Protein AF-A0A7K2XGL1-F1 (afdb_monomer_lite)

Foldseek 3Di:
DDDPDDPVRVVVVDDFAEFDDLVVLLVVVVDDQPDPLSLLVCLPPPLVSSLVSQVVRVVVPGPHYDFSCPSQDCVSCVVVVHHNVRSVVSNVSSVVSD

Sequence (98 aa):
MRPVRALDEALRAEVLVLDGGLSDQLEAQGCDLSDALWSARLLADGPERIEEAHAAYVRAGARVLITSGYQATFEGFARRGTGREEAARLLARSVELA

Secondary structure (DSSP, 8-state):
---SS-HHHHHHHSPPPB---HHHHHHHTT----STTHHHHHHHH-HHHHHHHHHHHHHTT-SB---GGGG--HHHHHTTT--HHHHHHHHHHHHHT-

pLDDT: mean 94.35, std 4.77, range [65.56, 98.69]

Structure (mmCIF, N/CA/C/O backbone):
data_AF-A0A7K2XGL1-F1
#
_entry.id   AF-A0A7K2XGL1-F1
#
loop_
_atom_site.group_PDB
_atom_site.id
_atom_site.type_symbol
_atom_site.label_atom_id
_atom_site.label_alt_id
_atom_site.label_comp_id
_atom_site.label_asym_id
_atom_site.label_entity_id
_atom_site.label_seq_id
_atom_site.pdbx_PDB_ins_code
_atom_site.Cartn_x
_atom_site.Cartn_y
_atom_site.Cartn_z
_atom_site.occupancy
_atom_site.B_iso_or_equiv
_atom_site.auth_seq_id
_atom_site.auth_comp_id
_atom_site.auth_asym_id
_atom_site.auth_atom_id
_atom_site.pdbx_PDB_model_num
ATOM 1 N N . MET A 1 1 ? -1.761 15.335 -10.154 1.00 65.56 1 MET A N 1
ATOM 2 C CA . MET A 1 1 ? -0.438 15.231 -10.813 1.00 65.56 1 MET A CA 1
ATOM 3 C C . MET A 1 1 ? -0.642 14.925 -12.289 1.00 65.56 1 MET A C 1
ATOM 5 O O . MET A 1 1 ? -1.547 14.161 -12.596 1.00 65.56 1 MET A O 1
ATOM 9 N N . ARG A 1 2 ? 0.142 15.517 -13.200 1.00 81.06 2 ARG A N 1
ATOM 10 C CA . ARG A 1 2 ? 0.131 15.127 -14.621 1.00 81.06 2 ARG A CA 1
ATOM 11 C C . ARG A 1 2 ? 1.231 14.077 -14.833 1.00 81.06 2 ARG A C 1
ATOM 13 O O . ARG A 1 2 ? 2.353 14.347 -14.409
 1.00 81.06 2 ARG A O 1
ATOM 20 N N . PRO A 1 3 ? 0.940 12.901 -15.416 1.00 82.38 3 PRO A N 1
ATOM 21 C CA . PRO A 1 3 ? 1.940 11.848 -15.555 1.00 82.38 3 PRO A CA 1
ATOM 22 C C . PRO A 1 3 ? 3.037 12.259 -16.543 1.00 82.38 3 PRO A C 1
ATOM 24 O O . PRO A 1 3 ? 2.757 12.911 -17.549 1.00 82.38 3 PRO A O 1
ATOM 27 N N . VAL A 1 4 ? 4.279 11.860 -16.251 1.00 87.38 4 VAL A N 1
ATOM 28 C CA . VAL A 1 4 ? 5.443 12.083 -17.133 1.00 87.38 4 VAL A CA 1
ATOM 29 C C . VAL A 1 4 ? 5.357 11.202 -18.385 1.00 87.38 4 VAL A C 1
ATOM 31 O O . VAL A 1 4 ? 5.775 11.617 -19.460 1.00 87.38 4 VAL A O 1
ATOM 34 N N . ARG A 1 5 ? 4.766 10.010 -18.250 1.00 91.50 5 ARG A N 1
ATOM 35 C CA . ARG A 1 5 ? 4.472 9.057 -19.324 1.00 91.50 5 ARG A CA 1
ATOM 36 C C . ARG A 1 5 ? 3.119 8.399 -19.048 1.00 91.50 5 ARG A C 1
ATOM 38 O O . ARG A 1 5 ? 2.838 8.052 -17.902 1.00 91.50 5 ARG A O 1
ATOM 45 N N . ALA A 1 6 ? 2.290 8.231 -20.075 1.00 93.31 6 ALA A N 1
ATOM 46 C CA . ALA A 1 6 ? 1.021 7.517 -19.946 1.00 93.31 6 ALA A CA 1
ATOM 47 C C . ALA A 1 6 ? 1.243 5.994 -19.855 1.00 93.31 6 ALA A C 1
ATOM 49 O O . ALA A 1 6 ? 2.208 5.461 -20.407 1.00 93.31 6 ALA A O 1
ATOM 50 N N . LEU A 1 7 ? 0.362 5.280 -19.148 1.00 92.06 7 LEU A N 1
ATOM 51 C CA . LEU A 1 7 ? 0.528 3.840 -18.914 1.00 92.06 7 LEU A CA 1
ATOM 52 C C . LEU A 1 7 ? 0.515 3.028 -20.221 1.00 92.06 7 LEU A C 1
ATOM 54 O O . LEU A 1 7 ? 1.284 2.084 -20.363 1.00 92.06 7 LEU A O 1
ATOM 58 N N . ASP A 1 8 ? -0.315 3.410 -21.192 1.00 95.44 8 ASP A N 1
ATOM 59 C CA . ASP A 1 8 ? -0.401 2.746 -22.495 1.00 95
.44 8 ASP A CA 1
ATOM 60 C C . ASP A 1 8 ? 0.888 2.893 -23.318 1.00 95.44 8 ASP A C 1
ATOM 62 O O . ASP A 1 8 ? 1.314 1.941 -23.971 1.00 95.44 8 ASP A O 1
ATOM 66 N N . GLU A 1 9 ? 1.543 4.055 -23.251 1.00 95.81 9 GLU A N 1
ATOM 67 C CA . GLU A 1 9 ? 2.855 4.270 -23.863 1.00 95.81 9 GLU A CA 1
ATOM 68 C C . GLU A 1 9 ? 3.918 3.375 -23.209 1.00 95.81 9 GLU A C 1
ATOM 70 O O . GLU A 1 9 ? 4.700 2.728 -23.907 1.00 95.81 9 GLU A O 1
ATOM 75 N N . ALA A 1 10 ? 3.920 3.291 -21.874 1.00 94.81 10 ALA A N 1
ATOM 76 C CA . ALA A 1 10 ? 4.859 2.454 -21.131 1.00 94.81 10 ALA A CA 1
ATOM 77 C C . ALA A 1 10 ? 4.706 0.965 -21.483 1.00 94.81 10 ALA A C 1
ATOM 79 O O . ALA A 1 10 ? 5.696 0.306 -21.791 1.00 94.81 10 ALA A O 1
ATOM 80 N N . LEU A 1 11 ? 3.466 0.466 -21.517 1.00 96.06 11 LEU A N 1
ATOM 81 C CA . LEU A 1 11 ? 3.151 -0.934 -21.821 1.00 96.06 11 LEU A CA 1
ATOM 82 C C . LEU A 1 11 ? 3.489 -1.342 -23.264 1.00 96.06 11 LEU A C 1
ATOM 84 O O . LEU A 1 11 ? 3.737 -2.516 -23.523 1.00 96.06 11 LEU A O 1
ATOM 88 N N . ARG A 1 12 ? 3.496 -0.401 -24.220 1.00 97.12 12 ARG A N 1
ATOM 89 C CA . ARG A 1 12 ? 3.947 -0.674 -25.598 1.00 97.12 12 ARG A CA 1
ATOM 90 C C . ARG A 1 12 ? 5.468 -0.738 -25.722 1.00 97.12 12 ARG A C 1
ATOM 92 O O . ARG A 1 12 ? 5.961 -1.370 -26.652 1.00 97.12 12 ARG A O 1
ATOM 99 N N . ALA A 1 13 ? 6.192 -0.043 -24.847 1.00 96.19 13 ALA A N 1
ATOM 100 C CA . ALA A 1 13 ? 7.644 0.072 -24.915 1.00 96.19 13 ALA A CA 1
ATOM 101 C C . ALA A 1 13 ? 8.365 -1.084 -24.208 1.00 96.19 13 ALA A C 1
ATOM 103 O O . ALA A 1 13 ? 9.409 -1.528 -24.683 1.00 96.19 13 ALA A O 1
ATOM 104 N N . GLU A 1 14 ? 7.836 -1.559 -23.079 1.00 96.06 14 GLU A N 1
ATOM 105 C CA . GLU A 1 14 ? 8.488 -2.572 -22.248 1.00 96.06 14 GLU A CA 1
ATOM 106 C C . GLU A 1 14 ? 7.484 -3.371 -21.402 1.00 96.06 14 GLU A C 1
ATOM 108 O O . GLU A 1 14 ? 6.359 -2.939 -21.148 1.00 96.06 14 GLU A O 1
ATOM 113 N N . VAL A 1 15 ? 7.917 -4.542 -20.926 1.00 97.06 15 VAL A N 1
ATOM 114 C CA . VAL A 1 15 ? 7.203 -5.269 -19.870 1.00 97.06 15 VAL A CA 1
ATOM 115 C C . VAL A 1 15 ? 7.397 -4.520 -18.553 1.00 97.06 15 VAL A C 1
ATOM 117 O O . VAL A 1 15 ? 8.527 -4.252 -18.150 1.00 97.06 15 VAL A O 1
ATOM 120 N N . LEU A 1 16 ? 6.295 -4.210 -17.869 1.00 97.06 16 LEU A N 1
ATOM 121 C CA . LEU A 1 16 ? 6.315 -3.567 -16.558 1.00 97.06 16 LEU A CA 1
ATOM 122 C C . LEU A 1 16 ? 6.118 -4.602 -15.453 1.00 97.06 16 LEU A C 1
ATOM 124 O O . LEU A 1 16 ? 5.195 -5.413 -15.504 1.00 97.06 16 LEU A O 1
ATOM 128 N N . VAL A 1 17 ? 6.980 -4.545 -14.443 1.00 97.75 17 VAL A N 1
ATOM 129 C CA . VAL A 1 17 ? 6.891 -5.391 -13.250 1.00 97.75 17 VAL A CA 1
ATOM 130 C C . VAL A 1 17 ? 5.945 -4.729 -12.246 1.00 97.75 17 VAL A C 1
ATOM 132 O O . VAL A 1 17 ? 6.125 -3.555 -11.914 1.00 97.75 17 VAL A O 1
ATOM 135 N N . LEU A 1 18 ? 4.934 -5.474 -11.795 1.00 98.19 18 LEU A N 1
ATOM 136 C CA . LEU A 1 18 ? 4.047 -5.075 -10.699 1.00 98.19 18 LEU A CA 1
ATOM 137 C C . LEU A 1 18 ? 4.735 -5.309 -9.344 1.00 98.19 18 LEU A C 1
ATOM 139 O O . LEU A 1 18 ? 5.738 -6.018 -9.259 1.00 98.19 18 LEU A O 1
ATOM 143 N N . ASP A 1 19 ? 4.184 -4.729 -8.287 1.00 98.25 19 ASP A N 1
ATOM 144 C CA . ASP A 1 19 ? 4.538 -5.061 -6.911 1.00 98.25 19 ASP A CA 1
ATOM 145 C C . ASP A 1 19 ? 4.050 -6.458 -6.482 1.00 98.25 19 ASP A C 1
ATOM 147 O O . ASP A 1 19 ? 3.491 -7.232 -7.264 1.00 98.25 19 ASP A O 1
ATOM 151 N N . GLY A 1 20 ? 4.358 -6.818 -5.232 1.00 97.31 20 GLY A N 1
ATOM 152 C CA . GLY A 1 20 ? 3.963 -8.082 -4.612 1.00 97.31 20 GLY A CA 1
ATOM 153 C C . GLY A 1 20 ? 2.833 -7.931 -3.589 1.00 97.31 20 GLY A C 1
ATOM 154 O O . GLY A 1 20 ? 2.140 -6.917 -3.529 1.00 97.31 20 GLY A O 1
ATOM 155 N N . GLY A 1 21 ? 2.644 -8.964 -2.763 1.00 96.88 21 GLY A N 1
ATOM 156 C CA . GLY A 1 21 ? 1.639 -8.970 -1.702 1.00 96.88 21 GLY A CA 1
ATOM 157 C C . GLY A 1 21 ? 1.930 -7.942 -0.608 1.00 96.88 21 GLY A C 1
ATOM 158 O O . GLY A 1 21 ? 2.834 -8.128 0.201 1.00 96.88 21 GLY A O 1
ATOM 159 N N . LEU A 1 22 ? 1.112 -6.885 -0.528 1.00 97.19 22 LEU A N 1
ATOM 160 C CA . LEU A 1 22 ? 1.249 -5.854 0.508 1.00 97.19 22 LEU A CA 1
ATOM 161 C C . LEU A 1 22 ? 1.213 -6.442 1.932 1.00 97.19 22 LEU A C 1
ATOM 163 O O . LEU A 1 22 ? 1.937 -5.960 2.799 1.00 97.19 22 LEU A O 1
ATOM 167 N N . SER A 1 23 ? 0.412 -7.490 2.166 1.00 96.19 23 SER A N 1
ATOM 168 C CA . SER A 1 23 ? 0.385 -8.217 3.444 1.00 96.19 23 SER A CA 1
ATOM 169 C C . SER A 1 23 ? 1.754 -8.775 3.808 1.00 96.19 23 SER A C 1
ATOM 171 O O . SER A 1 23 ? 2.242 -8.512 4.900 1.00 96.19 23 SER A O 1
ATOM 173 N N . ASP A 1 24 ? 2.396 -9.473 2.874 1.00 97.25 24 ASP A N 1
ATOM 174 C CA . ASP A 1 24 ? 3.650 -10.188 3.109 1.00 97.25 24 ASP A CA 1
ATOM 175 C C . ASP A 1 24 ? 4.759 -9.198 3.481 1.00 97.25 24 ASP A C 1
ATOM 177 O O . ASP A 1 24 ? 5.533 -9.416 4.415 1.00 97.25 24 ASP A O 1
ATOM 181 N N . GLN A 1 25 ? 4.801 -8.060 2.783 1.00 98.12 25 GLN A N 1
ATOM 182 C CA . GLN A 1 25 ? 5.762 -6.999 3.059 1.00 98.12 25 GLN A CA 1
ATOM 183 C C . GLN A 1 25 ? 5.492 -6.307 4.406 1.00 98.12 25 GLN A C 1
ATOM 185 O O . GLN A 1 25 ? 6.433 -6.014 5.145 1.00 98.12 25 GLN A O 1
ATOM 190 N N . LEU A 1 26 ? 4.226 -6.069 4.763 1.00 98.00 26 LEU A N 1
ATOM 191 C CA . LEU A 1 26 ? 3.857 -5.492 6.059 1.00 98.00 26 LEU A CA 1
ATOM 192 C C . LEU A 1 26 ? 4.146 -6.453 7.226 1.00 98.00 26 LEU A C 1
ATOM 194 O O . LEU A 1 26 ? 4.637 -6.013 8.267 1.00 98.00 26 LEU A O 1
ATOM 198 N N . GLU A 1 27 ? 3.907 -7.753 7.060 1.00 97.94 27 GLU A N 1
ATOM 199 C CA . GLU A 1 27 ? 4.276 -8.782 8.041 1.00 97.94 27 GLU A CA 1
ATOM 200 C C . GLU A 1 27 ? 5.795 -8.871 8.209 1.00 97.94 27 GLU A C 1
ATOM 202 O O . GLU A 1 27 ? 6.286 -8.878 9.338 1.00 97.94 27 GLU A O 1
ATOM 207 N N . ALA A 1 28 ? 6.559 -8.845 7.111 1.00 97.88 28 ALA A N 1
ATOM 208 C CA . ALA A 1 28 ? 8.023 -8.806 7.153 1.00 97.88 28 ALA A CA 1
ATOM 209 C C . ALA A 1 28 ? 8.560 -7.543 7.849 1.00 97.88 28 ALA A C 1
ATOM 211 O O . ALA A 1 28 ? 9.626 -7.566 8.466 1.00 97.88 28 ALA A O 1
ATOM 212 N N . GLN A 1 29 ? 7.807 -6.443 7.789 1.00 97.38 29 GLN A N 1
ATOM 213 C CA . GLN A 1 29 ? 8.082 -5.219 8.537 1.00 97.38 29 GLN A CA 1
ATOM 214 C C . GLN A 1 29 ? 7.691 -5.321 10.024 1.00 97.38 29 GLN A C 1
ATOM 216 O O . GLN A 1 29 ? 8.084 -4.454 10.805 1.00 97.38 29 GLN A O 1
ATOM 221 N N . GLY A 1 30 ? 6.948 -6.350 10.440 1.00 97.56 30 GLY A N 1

◆ ◆ ◆ ◆ ◆

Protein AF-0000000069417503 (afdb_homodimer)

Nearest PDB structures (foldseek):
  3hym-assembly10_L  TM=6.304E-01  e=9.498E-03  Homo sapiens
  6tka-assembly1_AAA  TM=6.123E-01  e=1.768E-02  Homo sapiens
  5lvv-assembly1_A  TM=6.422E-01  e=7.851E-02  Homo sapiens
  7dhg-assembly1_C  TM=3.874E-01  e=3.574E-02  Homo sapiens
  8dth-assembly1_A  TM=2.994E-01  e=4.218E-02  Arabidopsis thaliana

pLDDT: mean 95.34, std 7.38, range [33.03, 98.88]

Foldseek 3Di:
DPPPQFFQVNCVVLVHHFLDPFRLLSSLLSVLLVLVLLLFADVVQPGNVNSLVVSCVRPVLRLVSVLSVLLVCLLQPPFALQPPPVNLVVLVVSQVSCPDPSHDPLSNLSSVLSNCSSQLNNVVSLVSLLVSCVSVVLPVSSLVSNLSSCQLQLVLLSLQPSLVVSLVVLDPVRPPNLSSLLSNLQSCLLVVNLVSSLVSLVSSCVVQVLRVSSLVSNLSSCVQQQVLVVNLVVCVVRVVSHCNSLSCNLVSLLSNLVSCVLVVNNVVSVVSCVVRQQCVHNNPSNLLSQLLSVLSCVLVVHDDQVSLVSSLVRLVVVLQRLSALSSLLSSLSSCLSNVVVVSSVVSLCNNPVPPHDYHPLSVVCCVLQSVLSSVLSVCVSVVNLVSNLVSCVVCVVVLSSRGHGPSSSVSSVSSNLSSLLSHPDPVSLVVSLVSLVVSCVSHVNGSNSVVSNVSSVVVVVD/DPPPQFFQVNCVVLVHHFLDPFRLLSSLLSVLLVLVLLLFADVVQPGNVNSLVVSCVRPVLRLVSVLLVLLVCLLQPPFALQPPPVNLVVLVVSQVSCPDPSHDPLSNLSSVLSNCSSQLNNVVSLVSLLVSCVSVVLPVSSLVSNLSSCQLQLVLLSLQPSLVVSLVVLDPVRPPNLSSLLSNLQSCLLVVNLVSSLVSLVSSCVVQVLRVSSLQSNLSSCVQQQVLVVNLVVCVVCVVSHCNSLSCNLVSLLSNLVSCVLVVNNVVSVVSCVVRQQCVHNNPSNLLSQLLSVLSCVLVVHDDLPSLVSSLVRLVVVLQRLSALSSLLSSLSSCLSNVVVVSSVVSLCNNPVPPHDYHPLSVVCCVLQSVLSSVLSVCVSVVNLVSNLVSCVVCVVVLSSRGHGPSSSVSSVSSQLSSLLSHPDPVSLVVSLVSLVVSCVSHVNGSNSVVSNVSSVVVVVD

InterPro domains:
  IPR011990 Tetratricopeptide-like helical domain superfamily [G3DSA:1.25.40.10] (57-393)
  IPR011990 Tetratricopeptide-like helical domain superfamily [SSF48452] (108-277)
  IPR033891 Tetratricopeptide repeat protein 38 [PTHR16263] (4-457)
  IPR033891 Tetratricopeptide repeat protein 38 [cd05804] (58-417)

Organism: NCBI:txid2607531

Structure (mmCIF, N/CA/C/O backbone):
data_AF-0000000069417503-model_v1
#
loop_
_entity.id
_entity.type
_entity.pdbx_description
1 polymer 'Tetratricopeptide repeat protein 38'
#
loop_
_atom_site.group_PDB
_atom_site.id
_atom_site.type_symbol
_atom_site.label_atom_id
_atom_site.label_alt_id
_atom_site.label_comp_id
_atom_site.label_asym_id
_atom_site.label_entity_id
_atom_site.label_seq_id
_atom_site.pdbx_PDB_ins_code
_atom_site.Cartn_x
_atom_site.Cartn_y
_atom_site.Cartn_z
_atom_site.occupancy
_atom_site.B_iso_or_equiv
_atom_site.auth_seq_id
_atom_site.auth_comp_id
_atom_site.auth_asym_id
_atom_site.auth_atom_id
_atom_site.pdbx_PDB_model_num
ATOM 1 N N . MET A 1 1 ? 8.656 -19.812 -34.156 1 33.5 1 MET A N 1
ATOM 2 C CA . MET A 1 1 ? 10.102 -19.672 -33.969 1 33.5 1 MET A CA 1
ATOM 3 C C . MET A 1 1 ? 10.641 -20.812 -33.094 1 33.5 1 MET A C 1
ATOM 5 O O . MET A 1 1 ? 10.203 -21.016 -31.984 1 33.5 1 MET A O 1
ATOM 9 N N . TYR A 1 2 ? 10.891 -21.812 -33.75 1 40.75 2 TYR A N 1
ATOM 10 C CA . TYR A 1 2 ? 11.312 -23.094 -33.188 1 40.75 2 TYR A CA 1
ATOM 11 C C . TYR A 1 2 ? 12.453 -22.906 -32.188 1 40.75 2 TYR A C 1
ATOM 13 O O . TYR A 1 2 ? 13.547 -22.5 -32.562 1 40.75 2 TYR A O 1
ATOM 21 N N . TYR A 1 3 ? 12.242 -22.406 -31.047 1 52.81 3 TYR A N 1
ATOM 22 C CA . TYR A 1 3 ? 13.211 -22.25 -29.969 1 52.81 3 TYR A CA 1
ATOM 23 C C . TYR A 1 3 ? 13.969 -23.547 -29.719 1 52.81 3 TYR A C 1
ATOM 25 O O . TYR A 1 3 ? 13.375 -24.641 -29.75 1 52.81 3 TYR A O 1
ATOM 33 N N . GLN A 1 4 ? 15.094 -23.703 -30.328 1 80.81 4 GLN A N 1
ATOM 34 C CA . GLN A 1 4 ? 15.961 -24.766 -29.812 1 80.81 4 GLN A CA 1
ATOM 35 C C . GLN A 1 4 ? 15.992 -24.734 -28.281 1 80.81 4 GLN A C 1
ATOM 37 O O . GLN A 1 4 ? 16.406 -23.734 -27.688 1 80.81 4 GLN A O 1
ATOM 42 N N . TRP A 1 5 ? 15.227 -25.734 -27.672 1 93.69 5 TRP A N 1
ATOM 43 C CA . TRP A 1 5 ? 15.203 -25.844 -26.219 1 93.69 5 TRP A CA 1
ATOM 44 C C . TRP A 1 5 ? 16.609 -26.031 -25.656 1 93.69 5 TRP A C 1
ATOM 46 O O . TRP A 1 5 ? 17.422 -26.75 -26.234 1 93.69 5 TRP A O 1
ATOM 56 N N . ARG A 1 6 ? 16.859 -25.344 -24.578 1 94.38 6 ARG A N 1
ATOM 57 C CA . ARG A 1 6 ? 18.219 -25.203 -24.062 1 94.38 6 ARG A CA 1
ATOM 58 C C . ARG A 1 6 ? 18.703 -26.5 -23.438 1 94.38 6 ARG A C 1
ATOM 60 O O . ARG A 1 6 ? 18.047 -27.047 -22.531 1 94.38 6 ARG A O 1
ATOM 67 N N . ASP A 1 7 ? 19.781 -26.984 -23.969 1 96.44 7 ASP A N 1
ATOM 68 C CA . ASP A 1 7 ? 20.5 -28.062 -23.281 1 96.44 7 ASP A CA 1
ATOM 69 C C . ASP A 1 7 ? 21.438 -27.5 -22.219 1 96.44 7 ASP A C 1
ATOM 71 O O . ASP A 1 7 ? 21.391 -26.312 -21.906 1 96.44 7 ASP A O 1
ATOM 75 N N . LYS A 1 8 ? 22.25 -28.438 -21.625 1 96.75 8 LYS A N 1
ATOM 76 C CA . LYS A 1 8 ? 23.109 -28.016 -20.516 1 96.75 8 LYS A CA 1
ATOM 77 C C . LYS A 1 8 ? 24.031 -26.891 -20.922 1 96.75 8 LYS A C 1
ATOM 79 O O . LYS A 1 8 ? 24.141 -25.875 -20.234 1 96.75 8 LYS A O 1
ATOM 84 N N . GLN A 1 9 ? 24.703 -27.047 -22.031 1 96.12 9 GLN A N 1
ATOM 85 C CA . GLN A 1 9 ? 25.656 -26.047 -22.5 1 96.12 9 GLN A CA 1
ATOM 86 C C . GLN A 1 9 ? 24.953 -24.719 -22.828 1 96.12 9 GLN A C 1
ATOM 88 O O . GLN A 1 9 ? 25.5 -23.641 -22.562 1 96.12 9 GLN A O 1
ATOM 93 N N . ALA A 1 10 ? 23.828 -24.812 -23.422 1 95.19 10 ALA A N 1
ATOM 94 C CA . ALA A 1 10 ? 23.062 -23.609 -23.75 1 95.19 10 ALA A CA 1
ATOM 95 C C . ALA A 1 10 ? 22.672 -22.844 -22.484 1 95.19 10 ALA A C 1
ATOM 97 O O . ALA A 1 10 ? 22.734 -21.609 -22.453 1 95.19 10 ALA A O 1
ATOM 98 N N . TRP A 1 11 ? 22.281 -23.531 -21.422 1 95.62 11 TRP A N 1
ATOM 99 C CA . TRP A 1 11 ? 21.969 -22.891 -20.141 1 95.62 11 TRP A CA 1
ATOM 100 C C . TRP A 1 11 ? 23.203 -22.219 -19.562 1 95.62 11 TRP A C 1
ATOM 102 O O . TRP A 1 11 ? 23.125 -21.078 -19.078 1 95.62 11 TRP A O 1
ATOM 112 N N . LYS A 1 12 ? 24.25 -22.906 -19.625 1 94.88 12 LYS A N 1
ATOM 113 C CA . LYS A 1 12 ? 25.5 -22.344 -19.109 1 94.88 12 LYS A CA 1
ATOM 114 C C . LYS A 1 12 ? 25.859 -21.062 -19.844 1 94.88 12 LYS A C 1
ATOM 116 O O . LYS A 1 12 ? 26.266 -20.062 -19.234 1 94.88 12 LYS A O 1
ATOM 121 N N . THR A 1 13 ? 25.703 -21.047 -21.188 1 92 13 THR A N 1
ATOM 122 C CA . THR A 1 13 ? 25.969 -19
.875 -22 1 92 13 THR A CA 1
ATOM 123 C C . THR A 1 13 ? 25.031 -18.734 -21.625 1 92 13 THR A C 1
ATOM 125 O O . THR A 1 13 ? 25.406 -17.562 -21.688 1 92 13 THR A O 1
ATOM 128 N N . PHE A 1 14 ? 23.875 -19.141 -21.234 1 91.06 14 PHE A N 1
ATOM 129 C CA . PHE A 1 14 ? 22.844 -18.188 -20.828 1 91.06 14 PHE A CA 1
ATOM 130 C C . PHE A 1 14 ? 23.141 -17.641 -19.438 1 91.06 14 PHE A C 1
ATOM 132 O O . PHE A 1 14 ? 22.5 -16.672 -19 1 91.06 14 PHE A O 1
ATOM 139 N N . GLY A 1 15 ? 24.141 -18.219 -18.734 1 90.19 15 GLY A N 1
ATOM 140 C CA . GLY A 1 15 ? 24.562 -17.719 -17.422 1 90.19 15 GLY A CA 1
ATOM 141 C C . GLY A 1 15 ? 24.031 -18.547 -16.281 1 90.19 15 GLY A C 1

◆ ◆ ◆ ◆ ◆

Exercise instructions: For the lines above, output exactly those from the line containing "ATOM 10 C CA . TYR" through the line containing "ATOM 21 N N", and skip the others.

Exercise output:
ATOM 10 C CA . TYR A 1 2 ? 11.312 -23.094 -33.188 1 40.75 2 TYR A CA 1
ATOM 11 C C . TYR A 1 2 ? 12.453 -22.906 -32.188 1 40.75 2 TYR A C 1
ATOM 13 O O . TYR A 1 2 ? 13.547 -22.5 -32.562 1 40.75 2 TYR A O 1
ATOM 21 N N . TYR A 1 3 ? 12.242 -22.406 -31.047 1 52.81 3 TYR A N 1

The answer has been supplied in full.